FAQ 6 : Mustansir Dalvi: maintaining affordable housing in the heart of cities

"In Bombay, 70% of the population lives in shantytowns. Although these houses are of very poor quality, their residents are at the heart of the city's economic and social fabric. Building on the outskirts to offer low-cost housing is therefore not a solution. We have a lot to learn from the methods used to construct shantytowns - building quickly and making the most of small spaces. We can preserve and transform the existing structures to reduce construction costs and therefore offer better quality."

Our solutions foster architectural creativity while meeting new construction demands

We help architects give free reign to their creativity and meet increasingly stringent project specifications by forming partnerships as early as the initial planning phase. Together, we develop the cement, concrete and aggregate construction solutions best suited to each project, including the following:

  • Aesthetic solutions, which enable architects to design bold buildings that combine unique shapes, colors and textures.
  • Solutions that improve energy efficiency of buildings, such as our Efficient BuildingTM systems, which help projects obtain international environmental certification (LEED, BREEAM, HQE, etc.).
  • Technically advanced products, such as our ultra high performance concrete (UHPC)  Ductal® that offers beauty and high mechanical resistance and allows the construction of spectacular buildings, like Rudy Ricciotti's MuCEM in Marseille.   

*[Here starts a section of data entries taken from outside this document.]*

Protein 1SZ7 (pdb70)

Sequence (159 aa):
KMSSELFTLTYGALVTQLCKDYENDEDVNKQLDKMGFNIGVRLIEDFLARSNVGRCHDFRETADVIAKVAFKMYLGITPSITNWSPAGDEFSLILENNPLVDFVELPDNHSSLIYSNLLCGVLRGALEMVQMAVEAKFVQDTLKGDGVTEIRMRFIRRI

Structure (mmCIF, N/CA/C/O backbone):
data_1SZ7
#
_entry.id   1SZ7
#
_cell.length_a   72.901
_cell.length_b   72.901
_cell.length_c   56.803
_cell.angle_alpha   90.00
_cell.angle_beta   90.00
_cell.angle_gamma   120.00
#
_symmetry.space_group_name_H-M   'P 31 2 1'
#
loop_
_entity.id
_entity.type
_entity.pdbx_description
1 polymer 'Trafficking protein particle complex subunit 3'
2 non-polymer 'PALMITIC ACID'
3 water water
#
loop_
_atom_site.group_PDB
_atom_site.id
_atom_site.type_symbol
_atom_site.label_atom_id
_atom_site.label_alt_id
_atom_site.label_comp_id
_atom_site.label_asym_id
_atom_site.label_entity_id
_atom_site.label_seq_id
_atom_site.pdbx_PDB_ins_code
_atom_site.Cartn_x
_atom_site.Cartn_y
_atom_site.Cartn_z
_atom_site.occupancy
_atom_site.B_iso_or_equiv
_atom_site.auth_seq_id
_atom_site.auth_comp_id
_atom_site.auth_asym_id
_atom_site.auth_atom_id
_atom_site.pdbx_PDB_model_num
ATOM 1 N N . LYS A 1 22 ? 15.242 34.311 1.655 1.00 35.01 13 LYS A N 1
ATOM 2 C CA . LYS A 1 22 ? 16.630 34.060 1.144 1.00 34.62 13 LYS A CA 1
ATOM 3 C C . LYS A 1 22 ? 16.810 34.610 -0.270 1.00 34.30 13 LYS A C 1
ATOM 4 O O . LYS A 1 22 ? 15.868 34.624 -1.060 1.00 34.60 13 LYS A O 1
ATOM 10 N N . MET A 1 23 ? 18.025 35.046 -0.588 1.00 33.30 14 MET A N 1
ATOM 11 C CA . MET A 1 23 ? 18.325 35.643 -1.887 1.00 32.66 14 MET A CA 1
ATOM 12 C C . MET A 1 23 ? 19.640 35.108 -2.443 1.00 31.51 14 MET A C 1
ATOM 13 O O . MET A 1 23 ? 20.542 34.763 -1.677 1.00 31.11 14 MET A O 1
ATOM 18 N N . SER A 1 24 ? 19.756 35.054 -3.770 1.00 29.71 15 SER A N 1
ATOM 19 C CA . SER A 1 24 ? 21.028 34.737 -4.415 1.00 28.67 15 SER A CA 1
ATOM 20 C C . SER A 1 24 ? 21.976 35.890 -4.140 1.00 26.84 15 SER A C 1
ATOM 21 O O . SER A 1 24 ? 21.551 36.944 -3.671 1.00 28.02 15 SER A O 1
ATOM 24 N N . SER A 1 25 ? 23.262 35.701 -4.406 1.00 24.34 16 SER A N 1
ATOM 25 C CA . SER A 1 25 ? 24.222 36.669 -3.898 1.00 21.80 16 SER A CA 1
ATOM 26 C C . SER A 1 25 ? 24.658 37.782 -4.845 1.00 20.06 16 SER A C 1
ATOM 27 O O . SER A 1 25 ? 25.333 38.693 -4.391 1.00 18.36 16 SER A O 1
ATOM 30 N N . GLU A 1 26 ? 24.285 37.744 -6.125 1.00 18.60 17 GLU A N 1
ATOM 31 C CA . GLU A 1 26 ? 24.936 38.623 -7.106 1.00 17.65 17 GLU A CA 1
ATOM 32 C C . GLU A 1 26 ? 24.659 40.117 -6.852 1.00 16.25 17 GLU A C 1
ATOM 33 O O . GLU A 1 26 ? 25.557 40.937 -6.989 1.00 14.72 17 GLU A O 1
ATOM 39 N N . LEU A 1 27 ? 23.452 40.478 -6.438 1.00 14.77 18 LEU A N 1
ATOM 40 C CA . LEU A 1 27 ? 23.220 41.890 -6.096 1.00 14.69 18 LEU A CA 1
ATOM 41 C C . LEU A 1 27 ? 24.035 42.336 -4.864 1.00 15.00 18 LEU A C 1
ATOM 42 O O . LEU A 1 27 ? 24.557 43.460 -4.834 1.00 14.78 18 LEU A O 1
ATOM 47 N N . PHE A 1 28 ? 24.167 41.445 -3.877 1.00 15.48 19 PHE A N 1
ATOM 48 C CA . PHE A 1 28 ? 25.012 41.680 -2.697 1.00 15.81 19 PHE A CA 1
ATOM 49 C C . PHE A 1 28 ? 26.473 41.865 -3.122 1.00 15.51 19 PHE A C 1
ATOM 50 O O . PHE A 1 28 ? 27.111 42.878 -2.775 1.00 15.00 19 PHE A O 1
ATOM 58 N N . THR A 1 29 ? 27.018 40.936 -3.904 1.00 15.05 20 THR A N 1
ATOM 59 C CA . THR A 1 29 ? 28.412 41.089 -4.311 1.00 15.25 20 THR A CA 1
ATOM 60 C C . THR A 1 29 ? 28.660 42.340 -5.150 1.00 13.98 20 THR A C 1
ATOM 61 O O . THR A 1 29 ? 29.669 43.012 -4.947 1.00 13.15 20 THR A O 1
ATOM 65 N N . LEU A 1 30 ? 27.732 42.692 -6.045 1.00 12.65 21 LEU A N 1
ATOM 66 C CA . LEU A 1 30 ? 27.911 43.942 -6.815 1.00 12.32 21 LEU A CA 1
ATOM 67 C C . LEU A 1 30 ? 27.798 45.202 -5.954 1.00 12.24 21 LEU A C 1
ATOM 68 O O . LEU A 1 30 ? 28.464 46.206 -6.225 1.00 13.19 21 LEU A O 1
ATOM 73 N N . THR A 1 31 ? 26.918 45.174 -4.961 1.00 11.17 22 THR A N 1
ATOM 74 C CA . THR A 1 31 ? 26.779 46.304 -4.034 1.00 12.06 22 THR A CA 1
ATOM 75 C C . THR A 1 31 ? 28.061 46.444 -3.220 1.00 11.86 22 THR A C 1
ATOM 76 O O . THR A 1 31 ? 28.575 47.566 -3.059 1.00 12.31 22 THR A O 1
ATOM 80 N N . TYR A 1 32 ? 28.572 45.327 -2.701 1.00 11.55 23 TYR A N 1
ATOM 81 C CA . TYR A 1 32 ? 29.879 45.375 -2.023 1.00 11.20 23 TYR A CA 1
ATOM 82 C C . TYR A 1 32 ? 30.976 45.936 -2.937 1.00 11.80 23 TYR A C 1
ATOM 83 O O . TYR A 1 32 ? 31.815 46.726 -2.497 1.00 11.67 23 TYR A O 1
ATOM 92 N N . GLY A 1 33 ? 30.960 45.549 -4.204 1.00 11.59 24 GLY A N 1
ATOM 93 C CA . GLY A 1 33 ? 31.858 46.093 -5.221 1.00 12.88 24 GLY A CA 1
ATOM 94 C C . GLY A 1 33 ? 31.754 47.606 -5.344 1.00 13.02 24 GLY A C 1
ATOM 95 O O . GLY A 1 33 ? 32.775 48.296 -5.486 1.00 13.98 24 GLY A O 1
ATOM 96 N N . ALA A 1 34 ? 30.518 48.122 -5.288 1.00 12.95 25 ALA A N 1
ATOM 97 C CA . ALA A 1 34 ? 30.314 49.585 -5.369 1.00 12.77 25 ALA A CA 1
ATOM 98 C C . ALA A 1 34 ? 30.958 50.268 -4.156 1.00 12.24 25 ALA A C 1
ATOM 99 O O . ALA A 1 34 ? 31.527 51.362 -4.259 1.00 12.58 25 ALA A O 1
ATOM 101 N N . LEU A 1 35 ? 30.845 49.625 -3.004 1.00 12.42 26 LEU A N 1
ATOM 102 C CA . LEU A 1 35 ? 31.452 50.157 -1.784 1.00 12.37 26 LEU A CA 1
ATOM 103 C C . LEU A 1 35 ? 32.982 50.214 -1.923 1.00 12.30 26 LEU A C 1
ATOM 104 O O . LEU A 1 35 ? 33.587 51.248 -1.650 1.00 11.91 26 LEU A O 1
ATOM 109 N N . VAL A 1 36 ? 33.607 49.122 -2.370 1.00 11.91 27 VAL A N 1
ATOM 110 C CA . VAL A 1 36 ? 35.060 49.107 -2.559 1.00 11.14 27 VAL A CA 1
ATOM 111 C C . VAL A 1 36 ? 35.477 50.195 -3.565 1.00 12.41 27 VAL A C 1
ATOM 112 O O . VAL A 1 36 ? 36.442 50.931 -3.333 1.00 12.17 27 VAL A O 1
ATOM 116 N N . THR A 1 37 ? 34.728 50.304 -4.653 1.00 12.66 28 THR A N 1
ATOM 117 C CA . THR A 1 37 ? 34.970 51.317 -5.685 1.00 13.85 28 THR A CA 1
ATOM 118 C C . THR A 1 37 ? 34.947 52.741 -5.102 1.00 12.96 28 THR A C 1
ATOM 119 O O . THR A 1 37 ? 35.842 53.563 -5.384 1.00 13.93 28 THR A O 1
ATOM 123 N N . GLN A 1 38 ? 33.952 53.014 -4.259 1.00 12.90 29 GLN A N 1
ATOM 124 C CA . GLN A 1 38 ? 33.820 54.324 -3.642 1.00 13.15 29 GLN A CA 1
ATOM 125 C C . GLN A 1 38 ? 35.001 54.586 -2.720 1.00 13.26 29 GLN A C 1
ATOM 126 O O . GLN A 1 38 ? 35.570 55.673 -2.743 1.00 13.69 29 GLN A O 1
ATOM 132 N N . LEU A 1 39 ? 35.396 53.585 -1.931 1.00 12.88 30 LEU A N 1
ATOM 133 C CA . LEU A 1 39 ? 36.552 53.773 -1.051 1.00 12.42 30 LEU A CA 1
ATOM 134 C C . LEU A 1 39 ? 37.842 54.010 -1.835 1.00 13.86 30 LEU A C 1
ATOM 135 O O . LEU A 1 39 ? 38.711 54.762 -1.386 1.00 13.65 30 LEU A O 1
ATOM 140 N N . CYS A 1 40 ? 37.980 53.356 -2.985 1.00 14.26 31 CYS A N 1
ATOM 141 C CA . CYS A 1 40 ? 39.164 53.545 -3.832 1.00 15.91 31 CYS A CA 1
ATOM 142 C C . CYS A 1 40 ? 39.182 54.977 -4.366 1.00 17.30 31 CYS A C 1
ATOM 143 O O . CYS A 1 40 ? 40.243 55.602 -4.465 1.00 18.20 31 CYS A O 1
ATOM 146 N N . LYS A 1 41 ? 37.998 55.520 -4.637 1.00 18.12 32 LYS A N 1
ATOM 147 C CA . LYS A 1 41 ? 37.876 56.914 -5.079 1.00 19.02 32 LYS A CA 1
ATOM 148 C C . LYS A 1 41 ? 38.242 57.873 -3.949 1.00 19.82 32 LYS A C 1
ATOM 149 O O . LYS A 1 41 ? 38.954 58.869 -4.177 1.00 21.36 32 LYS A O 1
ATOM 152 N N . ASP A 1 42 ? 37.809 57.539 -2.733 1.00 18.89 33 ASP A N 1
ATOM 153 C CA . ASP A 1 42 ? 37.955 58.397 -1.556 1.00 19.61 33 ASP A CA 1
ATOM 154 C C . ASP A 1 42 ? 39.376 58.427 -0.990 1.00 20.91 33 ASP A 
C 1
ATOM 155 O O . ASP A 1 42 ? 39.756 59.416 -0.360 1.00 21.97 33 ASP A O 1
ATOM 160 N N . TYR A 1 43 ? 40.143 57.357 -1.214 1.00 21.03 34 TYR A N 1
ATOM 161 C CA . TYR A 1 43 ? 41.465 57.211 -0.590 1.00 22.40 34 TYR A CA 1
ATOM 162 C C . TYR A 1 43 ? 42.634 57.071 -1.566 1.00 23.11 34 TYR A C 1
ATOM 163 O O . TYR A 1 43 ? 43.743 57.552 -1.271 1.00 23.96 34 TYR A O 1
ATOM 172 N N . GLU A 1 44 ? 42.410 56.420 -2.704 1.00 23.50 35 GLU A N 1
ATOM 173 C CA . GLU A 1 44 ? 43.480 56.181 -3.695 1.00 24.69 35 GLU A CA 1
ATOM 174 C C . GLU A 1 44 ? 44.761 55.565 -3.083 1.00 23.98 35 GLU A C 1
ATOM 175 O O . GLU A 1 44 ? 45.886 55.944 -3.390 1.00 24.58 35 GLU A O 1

With Lafarge, architects and engineering offices can also count on the following:

  • Cutting-edge R&D. We operate the world's leading laboratory dedicated to construction materials, where we develop customizable concrete formulas and solutions.
  • Consulting on major architectural projects. We offer the expertise of our construction specialists, who deliver quality recommendations on the right materials to use.     

Our team of experts

In 2011, the Group put together a team of international experts in the following key areas:

  • Structure
  • Thermal science
  • Bioclimatic design
  • Life cycle assessment
  • Construction economics

The Specifiers’ Panel

In 2010, Lafarge formed a Panel of Specifiers. It is composed of six designers, architects and engineers. Their role is to test the Group's Efficient Building™ systems.

We support training for young architects and preservation of heritage

  • Lafarge works to support young architects through training programs and partnerships with major architecture schools around the world (Tongji University in Shanghai, Columbia University in the United States, Paris La Villette and Villepinte in France, etc.)
    In 2011, we also launched the Studio+ program focused on affordable housing with the Ecole Nationale Supérieure d'Architecture in Paris-Belleville (France), the Sir JJ College of Architecture (India) and "Ion Mincu" University (Romania).


  • We are committed to preserving architectural heritage. We have undertaken several projects that aim to improve preservation solutions, such as the renovation of Eileen Gray's E1027 Villa. We also work with the following preservation organizations:
    • Cercle des partenaires du patrimoine (French Heritage Partners Circle) 
    • Fondation du Patrimoine (French Heritage Foundation) 
    • Richard Morris Hunt Prize (RMHP), which we fund
    • Cité de l'Architecture et du Patrimoine (City of Architecture and Heritage) in Paris (partner since 2010) 
    • Louvre Museum (partner since 1995)    

The Richard Morris Hunt Prize (RMHP)

Funded by Lafarge, the RMHP is managed by the American Architectural Foundation (AAF) and the French Heritage Society (FHS).


Each year, it names a Fellow, alternating between a French or American architect, who is selected based on his or her professional qualities, body of work and capacity to become a leader in the profession. Over six months, the fellow receives a $25,000 budget to travel, attend conferences, plan visits and meet with top architects, engineers and professionals working in the field of preservation.


American architect Malcolm Woollen was selected as the 2015 Fellow for his study on the ways in which French landscapers introduce an awareness of history into everyday places, such as parks, highway rest areas and pedestrian corridors.